Patrick Byers’s previous research in the development of numerical/mathematical thinking in preschoolers has led him to re-conceptualize "knowledge of number" as a discursive construct that is only meaningful in relation to normative socio-cultural practices, rather than as a structural quality of an individual mind. Through this lens, he now studies how novel technological devices become utilized for educational purposes through engagement with preexisting discourses and practices surrounding math education, and how historically derived forms of activity (including thinking and knowing) are deeply shaped by the (technological) media In which they occur.

Ezgi Canpolat examines the recognition process of Alevis, a non-Sunni Muslim minority constituting about 20 percent of the population in Turkey, by the ruling Justice and Development Party (AKP). He explores how in this process the negotiation of the legitimacy of Alevism as a religious practice and identity reveals deeper contradictions and ambiguities at the very foundation of Turkish secularism. He also considers how transnational networks enable Alevis in Turkey to produce contesting definitions of Alevism, by conducting multi-sited ethnography in Alevi organizations in Germany and Turkey.
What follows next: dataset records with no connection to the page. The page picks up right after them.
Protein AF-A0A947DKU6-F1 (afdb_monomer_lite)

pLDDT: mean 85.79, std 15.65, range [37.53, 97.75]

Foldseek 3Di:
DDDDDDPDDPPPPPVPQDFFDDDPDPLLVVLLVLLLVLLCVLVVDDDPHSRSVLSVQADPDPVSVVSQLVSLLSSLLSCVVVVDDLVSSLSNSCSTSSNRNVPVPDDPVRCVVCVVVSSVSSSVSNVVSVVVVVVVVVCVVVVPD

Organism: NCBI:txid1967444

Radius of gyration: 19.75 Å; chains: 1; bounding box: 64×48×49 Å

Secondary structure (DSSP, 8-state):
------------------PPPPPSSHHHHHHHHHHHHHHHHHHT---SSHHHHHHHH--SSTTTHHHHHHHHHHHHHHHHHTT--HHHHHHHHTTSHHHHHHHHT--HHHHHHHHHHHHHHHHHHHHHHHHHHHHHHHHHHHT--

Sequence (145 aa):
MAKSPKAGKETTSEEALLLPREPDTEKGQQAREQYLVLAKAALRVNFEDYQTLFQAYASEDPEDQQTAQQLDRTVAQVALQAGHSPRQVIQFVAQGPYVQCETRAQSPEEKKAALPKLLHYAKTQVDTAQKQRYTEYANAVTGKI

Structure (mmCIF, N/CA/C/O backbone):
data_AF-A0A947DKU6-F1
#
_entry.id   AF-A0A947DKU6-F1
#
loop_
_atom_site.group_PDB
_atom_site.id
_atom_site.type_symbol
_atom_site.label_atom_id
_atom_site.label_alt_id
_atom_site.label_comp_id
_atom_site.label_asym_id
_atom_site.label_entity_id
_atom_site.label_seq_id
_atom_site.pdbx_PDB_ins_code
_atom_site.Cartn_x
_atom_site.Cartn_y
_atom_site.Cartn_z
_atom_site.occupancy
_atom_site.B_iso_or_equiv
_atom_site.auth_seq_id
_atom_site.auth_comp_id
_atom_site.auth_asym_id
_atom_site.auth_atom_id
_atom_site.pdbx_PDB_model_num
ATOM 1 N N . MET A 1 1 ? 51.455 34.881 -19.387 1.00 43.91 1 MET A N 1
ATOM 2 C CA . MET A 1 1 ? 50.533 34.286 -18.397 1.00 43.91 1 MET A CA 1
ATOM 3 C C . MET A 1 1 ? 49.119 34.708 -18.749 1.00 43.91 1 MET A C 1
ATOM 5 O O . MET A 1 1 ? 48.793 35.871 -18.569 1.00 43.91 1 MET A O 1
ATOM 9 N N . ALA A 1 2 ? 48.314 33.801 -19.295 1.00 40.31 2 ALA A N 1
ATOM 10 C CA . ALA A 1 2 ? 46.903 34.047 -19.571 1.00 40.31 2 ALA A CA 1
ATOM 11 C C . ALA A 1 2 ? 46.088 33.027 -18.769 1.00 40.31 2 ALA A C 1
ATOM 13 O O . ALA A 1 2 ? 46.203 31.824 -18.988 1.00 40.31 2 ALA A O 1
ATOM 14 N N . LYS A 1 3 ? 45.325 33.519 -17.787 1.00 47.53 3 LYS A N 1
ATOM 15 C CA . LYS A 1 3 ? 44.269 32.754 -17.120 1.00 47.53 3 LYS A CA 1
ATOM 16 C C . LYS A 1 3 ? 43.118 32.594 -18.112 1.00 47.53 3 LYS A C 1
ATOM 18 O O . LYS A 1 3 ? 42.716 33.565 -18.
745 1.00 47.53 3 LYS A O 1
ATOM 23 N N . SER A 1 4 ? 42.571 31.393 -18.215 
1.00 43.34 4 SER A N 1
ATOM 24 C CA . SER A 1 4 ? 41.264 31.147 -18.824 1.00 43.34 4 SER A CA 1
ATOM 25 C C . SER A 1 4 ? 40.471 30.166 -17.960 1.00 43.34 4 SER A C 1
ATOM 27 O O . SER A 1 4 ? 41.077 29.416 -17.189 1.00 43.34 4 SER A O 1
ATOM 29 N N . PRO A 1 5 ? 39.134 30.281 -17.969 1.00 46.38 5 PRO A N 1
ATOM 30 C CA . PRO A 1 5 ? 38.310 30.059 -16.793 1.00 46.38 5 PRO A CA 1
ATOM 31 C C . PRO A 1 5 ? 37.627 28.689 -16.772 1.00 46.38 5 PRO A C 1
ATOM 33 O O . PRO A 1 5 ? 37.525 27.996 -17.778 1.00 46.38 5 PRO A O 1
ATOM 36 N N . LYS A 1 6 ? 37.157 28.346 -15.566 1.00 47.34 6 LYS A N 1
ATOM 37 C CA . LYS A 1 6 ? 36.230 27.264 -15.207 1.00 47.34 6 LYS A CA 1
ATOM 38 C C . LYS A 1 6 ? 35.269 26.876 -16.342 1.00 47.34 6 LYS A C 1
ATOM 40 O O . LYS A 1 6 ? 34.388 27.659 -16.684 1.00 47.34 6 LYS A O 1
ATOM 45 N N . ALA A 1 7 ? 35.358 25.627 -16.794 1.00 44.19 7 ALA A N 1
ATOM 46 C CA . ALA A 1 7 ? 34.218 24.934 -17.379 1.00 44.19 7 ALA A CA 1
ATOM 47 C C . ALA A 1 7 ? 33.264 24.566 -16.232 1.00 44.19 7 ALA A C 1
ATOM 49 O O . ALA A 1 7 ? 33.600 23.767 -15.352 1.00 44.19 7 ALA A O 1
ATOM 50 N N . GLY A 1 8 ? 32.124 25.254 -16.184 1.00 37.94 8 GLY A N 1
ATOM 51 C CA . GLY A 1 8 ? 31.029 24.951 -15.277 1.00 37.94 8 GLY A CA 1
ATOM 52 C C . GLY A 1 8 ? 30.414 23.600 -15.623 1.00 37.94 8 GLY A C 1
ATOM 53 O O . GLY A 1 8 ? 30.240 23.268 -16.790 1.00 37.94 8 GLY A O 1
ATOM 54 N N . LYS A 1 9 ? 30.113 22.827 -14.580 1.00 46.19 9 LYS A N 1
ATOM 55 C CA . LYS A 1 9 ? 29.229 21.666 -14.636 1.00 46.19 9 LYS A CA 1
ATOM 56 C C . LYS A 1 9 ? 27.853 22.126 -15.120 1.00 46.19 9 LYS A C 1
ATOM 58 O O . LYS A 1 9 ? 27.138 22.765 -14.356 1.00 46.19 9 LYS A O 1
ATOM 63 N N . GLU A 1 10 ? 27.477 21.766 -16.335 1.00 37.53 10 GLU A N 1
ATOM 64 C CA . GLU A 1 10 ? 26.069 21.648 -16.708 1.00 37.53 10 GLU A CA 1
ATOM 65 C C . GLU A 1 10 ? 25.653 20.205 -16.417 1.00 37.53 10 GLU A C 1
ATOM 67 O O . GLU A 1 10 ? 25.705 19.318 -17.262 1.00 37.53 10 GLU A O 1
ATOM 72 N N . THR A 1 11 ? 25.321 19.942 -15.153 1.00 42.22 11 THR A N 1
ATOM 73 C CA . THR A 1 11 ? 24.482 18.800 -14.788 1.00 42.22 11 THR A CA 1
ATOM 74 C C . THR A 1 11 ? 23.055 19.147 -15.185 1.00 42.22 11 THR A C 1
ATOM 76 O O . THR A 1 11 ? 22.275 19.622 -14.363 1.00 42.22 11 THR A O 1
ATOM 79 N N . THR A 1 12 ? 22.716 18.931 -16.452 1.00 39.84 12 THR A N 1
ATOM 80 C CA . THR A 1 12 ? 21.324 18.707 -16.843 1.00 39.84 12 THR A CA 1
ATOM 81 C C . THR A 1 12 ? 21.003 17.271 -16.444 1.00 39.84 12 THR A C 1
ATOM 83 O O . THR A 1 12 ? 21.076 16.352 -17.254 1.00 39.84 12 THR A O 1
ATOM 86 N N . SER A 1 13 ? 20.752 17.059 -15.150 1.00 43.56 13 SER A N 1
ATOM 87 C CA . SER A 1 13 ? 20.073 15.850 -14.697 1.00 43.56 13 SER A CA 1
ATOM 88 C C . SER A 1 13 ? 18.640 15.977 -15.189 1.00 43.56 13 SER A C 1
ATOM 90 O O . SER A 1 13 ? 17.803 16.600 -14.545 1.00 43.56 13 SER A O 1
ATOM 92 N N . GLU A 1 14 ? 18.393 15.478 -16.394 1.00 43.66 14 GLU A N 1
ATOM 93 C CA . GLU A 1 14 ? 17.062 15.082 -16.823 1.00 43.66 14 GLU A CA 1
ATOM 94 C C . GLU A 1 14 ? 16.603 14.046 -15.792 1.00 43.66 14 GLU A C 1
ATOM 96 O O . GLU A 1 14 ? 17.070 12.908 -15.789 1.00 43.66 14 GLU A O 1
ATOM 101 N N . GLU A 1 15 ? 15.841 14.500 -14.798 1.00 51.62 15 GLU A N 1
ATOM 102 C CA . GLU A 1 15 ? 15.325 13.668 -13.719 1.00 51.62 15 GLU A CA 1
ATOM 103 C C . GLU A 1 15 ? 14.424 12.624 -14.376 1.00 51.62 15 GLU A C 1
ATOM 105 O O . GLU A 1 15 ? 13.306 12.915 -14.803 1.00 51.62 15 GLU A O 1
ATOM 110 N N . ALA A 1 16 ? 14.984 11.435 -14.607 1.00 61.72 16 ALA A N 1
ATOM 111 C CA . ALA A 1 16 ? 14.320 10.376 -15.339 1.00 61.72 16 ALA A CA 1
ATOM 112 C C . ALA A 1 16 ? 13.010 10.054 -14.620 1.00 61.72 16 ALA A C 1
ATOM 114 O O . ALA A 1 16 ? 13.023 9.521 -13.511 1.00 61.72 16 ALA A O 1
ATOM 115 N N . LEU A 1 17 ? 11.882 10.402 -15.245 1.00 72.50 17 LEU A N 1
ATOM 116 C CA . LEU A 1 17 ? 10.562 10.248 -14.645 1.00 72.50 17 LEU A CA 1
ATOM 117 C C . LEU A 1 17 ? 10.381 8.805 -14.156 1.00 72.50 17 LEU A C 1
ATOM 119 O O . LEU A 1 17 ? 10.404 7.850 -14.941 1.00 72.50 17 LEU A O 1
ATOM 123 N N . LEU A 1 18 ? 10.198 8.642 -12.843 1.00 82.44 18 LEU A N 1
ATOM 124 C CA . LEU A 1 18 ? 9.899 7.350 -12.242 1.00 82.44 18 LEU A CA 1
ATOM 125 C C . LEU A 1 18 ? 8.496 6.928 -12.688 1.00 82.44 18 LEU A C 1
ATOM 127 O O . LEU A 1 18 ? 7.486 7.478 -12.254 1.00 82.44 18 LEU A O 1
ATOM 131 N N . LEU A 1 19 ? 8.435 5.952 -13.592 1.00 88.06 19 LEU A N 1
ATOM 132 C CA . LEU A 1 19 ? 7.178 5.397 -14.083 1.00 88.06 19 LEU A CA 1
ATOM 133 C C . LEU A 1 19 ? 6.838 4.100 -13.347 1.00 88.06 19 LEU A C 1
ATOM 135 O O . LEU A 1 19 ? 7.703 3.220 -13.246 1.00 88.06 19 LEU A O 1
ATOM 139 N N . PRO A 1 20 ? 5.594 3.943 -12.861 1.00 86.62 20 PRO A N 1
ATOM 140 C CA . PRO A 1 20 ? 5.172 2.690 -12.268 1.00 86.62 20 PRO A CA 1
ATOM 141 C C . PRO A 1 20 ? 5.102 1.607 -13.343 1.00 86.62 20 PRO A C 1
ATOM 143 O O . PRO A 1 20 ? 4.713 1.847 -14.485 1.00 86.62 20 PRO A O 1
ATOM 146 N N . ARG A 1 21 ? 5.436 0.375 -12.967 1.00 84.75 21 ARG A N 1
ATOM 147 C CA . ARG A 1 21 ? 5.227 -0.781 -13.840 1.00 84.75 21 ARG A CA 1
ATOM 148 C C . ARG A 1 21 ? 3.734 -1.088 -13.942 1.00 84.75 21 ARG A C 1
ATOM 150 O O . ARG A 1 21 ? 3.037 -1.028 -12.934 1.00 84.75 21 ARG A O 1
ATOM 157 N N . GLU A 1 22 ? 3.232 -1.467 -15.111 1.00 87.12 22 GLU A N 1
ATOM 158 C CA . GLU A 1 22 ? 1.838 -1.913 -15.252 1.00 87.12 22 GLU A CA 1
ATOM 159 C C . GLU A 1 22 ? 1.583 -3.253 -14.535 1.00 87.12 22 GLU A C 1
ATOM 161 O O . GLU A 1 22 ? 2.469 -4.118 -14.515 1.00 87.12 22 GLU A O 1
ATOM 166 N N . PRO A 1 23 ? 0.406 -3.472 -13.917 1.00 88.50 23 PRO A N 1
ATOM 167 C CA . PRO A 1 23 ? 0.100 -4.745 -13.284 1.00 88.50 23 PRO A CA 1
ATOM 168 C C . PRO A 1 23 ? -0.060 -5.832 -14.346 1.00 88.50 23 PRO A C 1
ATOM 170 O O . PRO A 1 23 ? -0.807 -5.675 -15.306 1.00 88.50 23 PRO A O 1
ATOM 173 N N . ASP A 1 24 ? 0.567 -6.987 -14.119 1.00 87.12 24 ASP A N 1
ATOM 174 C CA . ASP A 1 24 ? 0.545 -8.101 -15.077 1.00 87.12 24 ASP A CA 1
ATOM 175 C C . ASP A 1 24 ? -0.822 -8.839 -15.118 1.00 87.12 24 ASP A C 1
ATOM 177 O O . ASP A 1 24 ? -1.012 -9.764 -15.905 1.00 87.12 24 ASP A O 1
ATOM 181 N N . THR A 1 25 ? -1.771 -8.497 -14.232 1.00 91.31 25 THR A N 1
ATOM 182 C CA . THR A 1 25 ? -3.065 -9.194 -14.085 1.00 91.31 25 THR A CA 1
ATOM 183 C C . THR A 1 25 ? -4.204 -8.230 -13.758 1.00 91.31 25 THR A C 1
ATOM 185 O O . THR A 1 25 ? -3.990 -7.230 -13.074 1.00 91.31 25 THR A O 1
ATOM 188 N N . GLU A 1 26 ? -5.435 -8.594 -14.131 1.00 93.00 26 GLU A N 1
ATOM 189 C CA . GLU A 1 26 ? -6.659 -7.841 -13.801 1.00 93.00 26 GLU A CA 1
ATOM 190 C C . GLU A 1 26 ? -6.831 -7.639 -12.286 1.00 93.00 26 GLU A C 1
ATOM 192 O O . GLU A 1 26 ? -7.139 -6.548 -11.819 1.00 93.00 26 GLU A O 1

His research will contribute to the general literature on secularism and religion by examining the particularities of Turkish secularism and deconstruct binary oppositions such as religion vs. secularism, or AKP vs. secularism.

Gordon Dale

Gordon Dale’s research focuses on four aspects of Haredi popular music and spiritual health: a history of the discourse on music in Haredi life as part of a particular moment that is both within, and in conflict with, modernity; a characterization of the music that is socially sanctioned by Haredi leaders, including an analysis of the rhetoric of spiritual health attached to this repertoire; an examination of moments of conflict, with a focus on the censoring of Hasidic singer, Lipa Schmeltzer; and an exploration of an emerging alternative music scene through which those on the margins of Haredi society interact with non-Jewish culture through rock and rap music that espouses Orthodox Jewish themes. His research will contribute to recent scholarship on religion and xenophobia, as well as ethnomusicological investigations of religious music and modernity.

Jeff Diamant

Jeff Diamant explores communal transformations in African-American Muslim history from the 1970s through the 1990s. His work touches on transnational elements common to various religious communities in the United States. His work will examine the relationship between immigrant Muslims and African-American Muslims.


Salman Hussain considers how recent changes in Pakistani legislation, prompted by the petitioning of higher courts to intervene in different kinds of social, political, and economic “injustices,” represent a new imagination of Pakistani law. With particular focus on the successful petitioning by the hijras (transgendered performers) for protection of their civil rights, Hussain considers: how the “Lawyers Movement” mobilized around the liberal, legal language of rights and whether this way of framing social and political wrongs began a transformation of social and political life in Pakistan; how the movement re-articulated gender relations in the legal arena; and what the hijra case and the mobilization of lawyers tells us about the relationship between secular and Sharia law in Pakistan, where law has remained a site of contesting and defining, in both secular and Sharia Courts.

Joanna Tice

Joanna Tice seeks to consider the political thought of the Christian right by asking what their theory of being or ontology is and how that informs their political thought and behavior., Her research will provide crucial theoretical grounding for empirical scholarship on the sexuality and gender policies of the U.S. Christian right at home and abroad and enable feminist and LGBTQ politics to confront their biggest domestic opposition.